ジャッジは、マンガHONZでもすっかりお馴染みの味覚センサー「レオ」選手!

 

「レオ」は食材の基本5味(甘味、旨味、塩味、酸味、苦味)を数値化できるだけでなく、これら基本5味をベースに異なる食材の組み合わせの相性度を測れるスグレモノです。

万能王者同士の対決やいかに…!?

卵かけごはん×万能調味料の相性度判定!

それでは結果発表します。まずは味覚分析から。

じゃん!!!!!!

 

 

 

差 is ほとんどない

つ、つまらない…。
あまりに衝撃的なほどに差が出ませんでした…。
グラフの基本5味の各数字が、卵かけごはんと各々の調味料を合わせたときの味覚の値です、が、こちらも基準となる醤油と比べてこれといって特徴がありませんね…。

続いて、相性度ランキングがこちら!

じゃん!!!!!!

1位 醤油選手 96.62点
1位 創味シャンタン 96.62点
3位 塩麹 96.07点
4位 クレイジーソルト 95.52点

 

せ、接戦だァァァァ・・・・

こんな接戦な相性度ランキングは初めてです。なんと創味シャンタンが卵かけごはん×醤油という王道コンビネーションに並び、ほとんど僅差でほかの万能調味料たちが追従しています。相性度が95点以上のものはかなり美味しいですので、万能調味料たちは十分醤油と健闘していたと言えるでしょう。

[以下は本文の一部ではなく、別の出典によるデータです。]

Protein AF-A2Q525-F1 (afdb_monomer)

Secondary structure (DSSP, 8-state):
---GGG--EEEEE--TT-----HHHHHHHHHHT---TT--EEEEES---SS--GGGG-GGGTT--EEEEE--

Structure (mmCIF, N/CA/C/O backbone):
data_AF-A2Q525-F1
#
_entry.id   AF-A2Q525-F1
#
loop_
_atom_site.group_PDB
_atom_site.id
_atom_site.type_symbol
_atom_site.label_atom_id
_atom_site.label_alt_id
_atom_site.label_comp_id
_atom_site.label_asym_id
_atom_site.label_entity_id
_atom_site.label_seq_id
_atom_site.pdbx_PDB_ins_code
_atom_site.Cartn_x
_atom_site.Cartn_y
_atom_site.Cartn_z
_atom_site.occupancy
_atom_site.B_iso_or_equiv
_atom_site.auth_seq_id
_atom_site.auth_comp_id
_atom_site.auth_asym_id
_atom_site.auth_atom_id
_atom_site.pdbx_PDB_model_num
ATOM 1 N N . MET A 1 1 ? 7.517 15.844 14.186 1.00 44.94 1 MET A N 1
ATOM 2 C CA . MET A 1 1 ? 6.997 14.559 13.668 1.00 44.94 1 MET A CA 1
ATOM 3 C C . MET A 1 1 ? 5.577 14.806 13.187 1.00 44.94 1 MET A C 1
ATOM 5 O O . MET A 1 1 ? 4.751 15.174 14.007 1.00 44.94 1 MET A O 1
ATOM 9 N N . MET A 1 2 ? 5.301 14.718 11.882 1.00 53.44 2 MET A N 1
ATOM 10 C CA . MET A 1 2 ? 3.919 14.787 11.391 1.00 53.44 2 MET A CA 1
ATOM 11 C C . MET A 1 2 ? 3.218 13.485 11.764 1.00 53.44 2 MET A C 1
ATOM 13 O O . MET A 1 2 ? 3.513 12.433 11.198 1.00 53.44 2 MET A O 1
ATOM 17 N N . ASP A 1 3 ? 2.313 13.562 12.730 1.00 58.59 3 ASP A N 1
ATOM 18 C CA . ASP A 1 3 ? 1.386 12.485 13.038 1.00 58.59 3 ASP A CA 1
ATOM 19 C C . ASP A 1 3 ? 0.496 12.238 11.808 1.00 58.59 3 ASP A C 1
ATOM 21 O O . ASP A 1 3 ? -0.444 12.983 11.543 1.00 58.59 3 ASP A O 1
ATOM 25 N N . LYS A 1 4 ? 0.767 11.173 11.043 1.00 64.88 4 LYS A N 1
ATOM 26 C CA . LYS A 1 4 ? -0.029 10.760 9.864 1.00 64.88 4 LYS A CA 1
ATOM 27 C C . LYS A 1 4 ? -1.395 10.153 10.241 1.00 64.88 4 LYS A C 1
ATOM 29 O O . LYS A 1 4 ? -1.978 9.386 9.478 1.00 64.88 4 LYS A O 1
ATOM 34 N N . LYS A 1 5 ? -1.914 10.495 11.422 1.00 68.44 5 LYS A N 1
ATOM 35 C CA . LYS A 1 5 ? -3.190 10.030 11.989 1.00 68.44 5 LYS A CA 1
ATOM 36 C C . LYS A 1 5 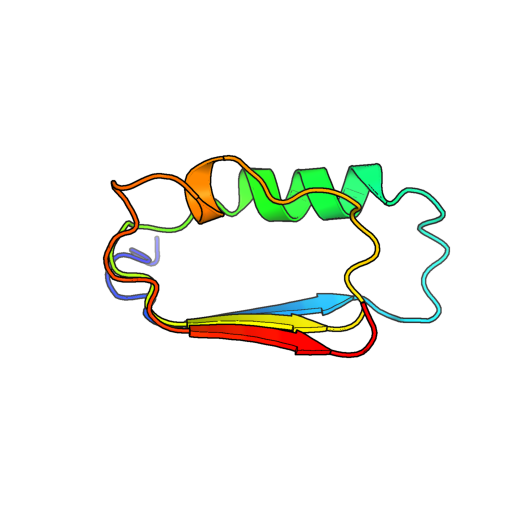? -4.413 10.539 11.217 1.00 68.44 5 LYS A C 1
ATOM 38 O O . LYS A 1 5 ? -5.512 10.085 11.483 1.00 68.44 5 LYS A O 1
ATOM 43 N N . TYR A 1 6 ? -4.207 11.445 10.262 1.00 75.12 6 TYR A N 1
ATOM 44 C CA . TYR A 1 6 ? -5.238 11.996 9.376 1.00 75.12 6 TYR A CA 1
ATOM 45 C C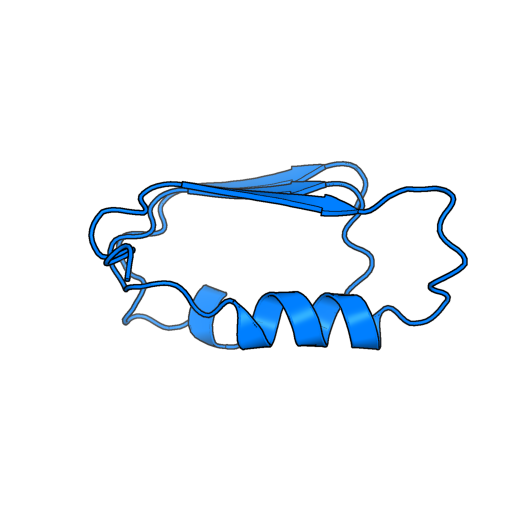 . TYR A 1 6 ? -4.963 11.682 7.900 1.00 75.12 6 TYR A C 1
ATOM 47 O O . TYR A 1 6 ? -5.489 12.335 7.006 1.00 75.12 6 TYR A O 1
ATOM 55 N N . LEU A 1 7 ? -4.076 10.721 7.619 1.00 84.62 7 LEU A N 1
ATOM 56 C CA . LEU A 1 7 ? -3.811 10.311 6.247 1.00 84.62 7 LEU A CA 1
ATOM 57 C C . LEU A 1 7 ? -4.987 9.475 5.731 1.00 84.62 7 LEU A C 1
ATOM 59 O O . LEU A 1 7 ? -5.035 8.271 5.959 1.00 84.62 7 LEU A O 1
ATOM 63 N N . GLU A 1 8 ? -5.914 10.124 5.037 1.00 90.50 8 GLU A N 1
ATOM 64 C CA . GLU A 1 8 ? -7.070 9.486 4.390 1.00 90.50 8 GLU A CA 1
ATOM 65 C C . GLU A 1 8 ? -6.731 8.935 3.001 1.00 90.50 8 GLU A C 1
ATOM 67 O O . GLU A 1 8 ? -7.390 8.025 2.504 1.00 90.50 8 GLU A O 1
ATOM 72 N N . GLN A 1 9 ? -5.686 9.458 2.354 1.00 92.25 9 GLN A N 1
ATOM 73 C CA . GLN A 1 9 ? -5.295 9.043 1.011 1.00 92.25 9 GLN A CA 1
ATOM 74 C C . GLN A 1 9 ? -3.793 8.796 0.898 1.00 92.25 9 GLN A C 1
ATOM 76 O O . GLN A 1 9 ? -2.975 9.609 1.327 1.00 92.25 9 GLN A O 1
ATOM 81 N N . LEU A 1 10 ? -3.445 7.684 0.254 1.00 92.38 10 LEU A N 1
ATOM 82 C CA . LEU A 1 10 ? -2.089 7.303 -0.102 1.00 92.38 10 LEU A CA 1
ATOM 83 C C . LEU A 1 10 ? -2.043 7.057 -1.608 1.00 92.38 10 LEU A C 1
ATOM 85 O O . LEU A 1 10 ? -2.714 6.160 -2.117 1.00 92.38 10 LEU A O 1
ATOM 89 N N . SER A 1 11 ? -1.238 7.856 -2.301 1.00 94.38 11 SER A N 1
ATOM 90 C CA . SER A 1 11 ? -0.961 7.695 -3.726 1.00 94.38 11 SER A CA 1
ATOM 91 C C . SER A 1 11 ? 0.512 7.358 -3.908 1.00 94.38 11 SER A C 1
ATOM 93 O O . SER A 1 11 ? 1.374 8.068 -3.390 1.00 94.38 11 SER A O 1
ATOM 95 N N . LEU A 1 12 ? 0.793 6.281 -4.634 1.00 93.25 12 LEU A N 1
ATOM 96 C CA . LEU A 1 12 ? 2.140 5.859 -4.994 1.00 93.25 12 LEU A CA 1
ATOM 97 C C . LEU A 1 12 ? 2.206 5.671 -6.503 1.00 93.25 12 LEU A C 1
ATOM 99 O O . LEU A 1 12 ? 1.358 5.006 -7.096 1.00 93.25 12 LEU A O 1
ATOM 103 N N . GLU A 1 13 ? 3.223 6.264 -7.107 1.00 93.44 13 GLU A N 1
ATOM 104 C CA . GLU A 1 13 ? 3.500 6.152 -8.528 1.00 93.44 13 GLU A CA 1
ATOM 105 C C . GLU A 1 13 ? 4.960 5.762 -8.702 1.00 93.44 13 GLU A C 1
ATOM 107 O O . GLU A 1 13 ? 5.863 6.449 -8.218 1.00 93.44 13 GLU A O 1
ATOM 112 N N . TRP A 1 14 ? 5.178 4.629 -9.359 1.00 90.56 14 TRP A N 1
ATOM 113 C CA . TRP A 1 14 ? 6.507 4.154 -9.699 1.00 90.56 14 TRP A CA 1
ATOM 114 C C . TRP A 1 14 ? 6.895 4.662 -11.085 1.00 90.56 14 TRP A C 1
ATOM 116 O O . TRP A 1 14 ? 6.061 4.766 -11.988 1.00 90.56 14 TRP A O 1
ATOM 126 N N . SER A 1 15 ? 8.171 5.012 -11.25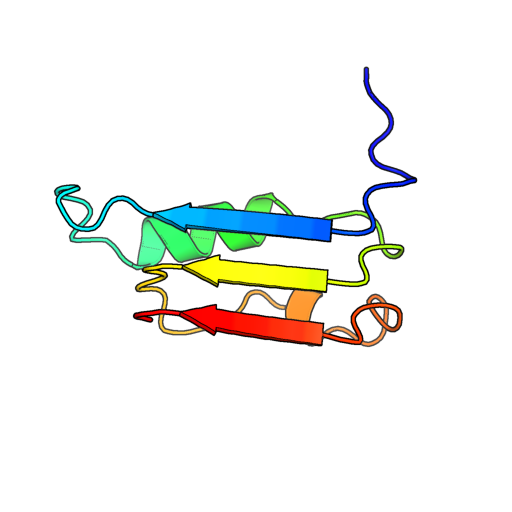2 1.00 88.25 15 SER A N 1
ATOM 127 C CA . SER A 1 15 ? 8.679 5.434 -12.556 1.00 88.25 15 SER A CA 1
ATOM 128 C C . SER A 1 15 ? 8.671 4.241 -13.521 1.00 88.25 15 SER A C 1
ATOM 130 O O . SER A 1 15 ? 9.227 3.193 -13.179 1.00 88.25 15 SER A O 1
ATOM 132 N N . PRO A 1 16 ? 8.082 4.376 -14.724 1.00 81.00 16 PRO A N 1
ATOM 133 C CA . PRO A 1 16 ? 8.044 3.297 -15.707 1.00 81.00 16 PRO A CA 1
ATOM 134 C C . PRO A 1 16 ? 9.439 2.947 -16.242 1.00 81.00 16 PRO A C 1
ATOM 136 O O . PRO A 1 16 ? 9.668 1.803 -16.622 1.00 81.00 16 PRO A O 1
ATOM 139 N N . ASP A 1 17 ? 10.377 3.893 -16.200 1.00 79.94 17 ASP A N 1
ATOM 140 C CA . ASP A 1 17 ? 11.724 3.740 -16.762 1.00 79.94 17 ASP A CA 1
ATOM 141 C C . ASP A 1 17 ? 12.768 3.348 -15.715 1.00 79.94 17 ASP A C 1
ATOM 143 O O . ASP A 1 17 ? 13.956 3.258 -16.010 1.00 79.94 17 ASP A O 1
ATOM 147 N N . ALA A 1 18 ? 12.359 3.153 -14.461 1.00 70.81 18 ALA A N 1
ATOM 148 C CA . ALA A 1 18 ? 13.311 2.768 -13.441 1.00 70.81 18 ALA A CA 1
ATOM 149 C C . ALA A 1 18 ? 13.746 1.306 -13.625 1.00 70.81 18 ALA A C 1
ATOM 151 O O . ALA A 1 18 ? 12.899 0.405 -13.673 1.00 70.81 18 ALA A O 1
ATOM 152 N N . ASP A 1 19 ? 15.068 1.090 -13.621 1.00 66.25 19 ASP A N 1
ATOM 153 C CA . ASP A 1 19 ? 15.785 -0.202 -13.638 1.00 66.25 19 ASP A CA 1
ATOM 154 C C . ASP A 1 19 ? 15.528 -1.072 -12.387 1.00 66.25 19 ASP A C 1
ATOM 156 O O . ASP A 1 19 ? 16.320 -1.934 -12.004 1.00 66.25 19 ASP A O 1
ATOM 160 N N . PHE A 1 20 ? 14.392 -0.879 -11.720 1.00 60.59 20 PHE A N 1
ATOM 161 C CA . PHE A 1 20 ? 13.896 -1.798 -10.713 1.00 60.59 20 PHE A CA 1
ATOM 162 C C . PHE A 1 20 ? 13.255 -2.987 -11.433 1.00 60.59 20 PHE A C 1
ATOM 164 O O . PHE A 1 20 ? 12.034 -3.097 -11.548 1.00 60.59 20 PHE A O 1
ATOM 171 N N . SER A 1 21 ? 14.105 -3.908 -11.886 1.00 59.44 21 SER A N 1
ATOM 172 C CA . SER A 1 21 ? 13.737 -5.292 -12.226 1.00 59.44 21 SER A CA 1
ATOM 173 C C . SER A 1 21 ? 13.147 -6.058 -11.034 1.00 59.44 21 SER A C 1
ATOM 175 O O . SER A 1 21 ? 12.722 -7.203 -11.164 1.00 59.44 21 SER A O 1
ATOM 177 N N . ASP A 1 22 ? 13.109 -5.427 -9.864 1.00 68.81 22 ASP A N 1
ATOM 178 C CA . ASP A 1 22 ? 12.822 -6.060 -8.602 1.00 68.81 22 ASP A CA 1
ATOM 179 C C . ASP A 1 22 ? 11.457 -5.606 -8.074 1.00 68.81 22 ASP A C 1
ATOM 181 O O . ASP A 1 22 ? 11.346 -4.742 -7.200 1.00 68.81 22 ASP A O 1
ATOM 185 N N . SER A 1 23 ? 10.392 -6.237 -8.580 1.00 80.81 23 SER A N 1
ATOM 186 C CA . SER A 1 23 ? 9.029 -6.146 -8.027 1.00 80.81 23 SER A CA 1
ATOM 187 C C . SER A 1 23 ? 9.007 -6.348 -6.504 1.00 80.81 23 SER A C 1
ATOM 189 O O . SER A 1 23 ? 8.136 -5.835 -5.799 1.00 80.81 23 SER A O 1
ATOM 191 N N . GLN A 1 24 ? 9.999 -7.074 -5.976 1.00 86.62 24 GLN A N 1
ATOM 192 C CA . GLN A 1 24 ? 10.212 -7.277 -4.551 1.00 86.62 24 GLN A CA 1
ATOM 193 C C . GLN A 1 24 ? 10.467 -5.964 -3.802 1.00 86.62 24 GLN A C 1
ATOM 195 O O . GLN A 1 24 ? 9.964 -5.784 -2.692 1.00 86.62 24 GLN A O 1
ATOM 200 N N . SER A 1 25 ? 11.209 -5.028 -4.392 1.00 87.31 25 SER A N 1
ATOM 201 C CA . SER A 1 25 ? 11.509 -3.731 -3.786 1.00 87.31 25 SER A CA 1
ATOM 202 C C . SER A 1 25 ? 10.253 -2.865 -3.654 1.00 87.31 25 SER A C 1
ATOM 204 O O . SER A 1 25 ? 10.009 -2.284 -2.595 1.00 87.31 25 SER A O 1
ATOM 206 N N . GLU A 1 26 ? 9.387 -2.854 -4.665 1.00 89.44 26 GLU A N 1
ATOM 207 C CA . GLU A 1 26 ? 8.110 -2.131 -4.623 1.00 89.44 26 GLU A CA 1
ATOM 208 C C . GLU A 1 26 ? 7.141 -2.744 -3.605 1.00 89.44 26 GLU A C 1
ATOM 210 O O . GLU A 1 26 ? 6.522 -2.032 -2.809 1.00 89.44 26 GLU A O 1
ATOM 215 N N . MET A 1 27 ? 7.066 -4.079 -3.558 1.00 91.00 27 MET A N 1
ATOM 216 C CA . MET A 1 27 ? 6.335 -4.811 -2.520 1.00 91.00 27 MET A CA 1
ATOM 217 C C . MET A 1 27 ? 6.854 -4.479 -1.117 1.00 91.00 27 MET A C 1
ATOM 219 O O . MET A 1 27 ? 6.058 -4.261 -0.198 1.00 91.00 27 MET A O 1
ATOM 223 N N . ASN A 1 28 ? 8.174 -4.390 -0.942 1.00 90.12 28 ASN A N 1
ATOM 224 C CA . ASN A 1 28 ? 8.798 -4.034 0.330 1.00 90.12 28 ASN A CA 1
ATOM 225 C C . ASN A 1 28 ? 8.464 -2.593 0.741 1.00 90.12 28 ASN A C 1
ATOM 227 O O . ASN A 1 28 ? 8.167 -2.353 1.913 1.00 90.12 28 ASN A O 1
ATOM 231 N N . ILE A 1 29 ? 8.473 -1.641 -0.199 1.00 90.12 29 ILE A N 1
ATOM 232 C CA . ILE A 1 29 ? 8.081 -0.246 0.053 1.00 90.12 29 ILE A CA 1
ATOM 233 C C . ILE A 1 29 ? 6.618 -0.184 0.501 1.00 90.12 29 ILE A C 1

卵という素材は確かに万能です。そして万能調味料はその名の通りに万能です。
皆さんも、学校のクラスにひとりはそんな生徒がいたんじゃないでしょうか。なんでもそつなくこなす、運動も勉強もそこそこできる、コミュニケーション力もある、見た目もそんなに悪くない、けれど今一歩何かが惜しくて「イイ奴」止まりのアイツが。

卵や万能調味料も、きっとアイツと同じなのではないでしょうか。卵が主役となる料理はそう多くありません。せいぜいオムライスやオムレツどまり。そして万能調味料だって、万能調味料だけで味付けをされた料理はどれも「まずくはないけど同じ味」になってしまう。

彼らが「万能くん」なのはなぜなのか。それはきっと、「個性の強い他のものを受け入れる力にすぐれている」からだと思います。「イイ奴どまり」のアイツはきっと、どんなにオタクなクラスメイトとも不良なクラスメイトとも、それなりにうまくやっていけます。卵も塩麹もクレイジーソルトも創味シャンタンも同じです。ちょっとクセのある調味料や食材と合わせても、「それでもおいしく食べられる」ところこそが、彼らの一番の魅力なのです。だからこそ、彼らを一緒にしてしまってはおもしろくない。包容力のある素材同士をぶつけても、「これ、おいしい!」と叫ぶことはできなさそうです。

というわけで、みなさんもこれから卵かけごはんを食べる際に、ぜひいろいろチャレンジをしてみてくださいね!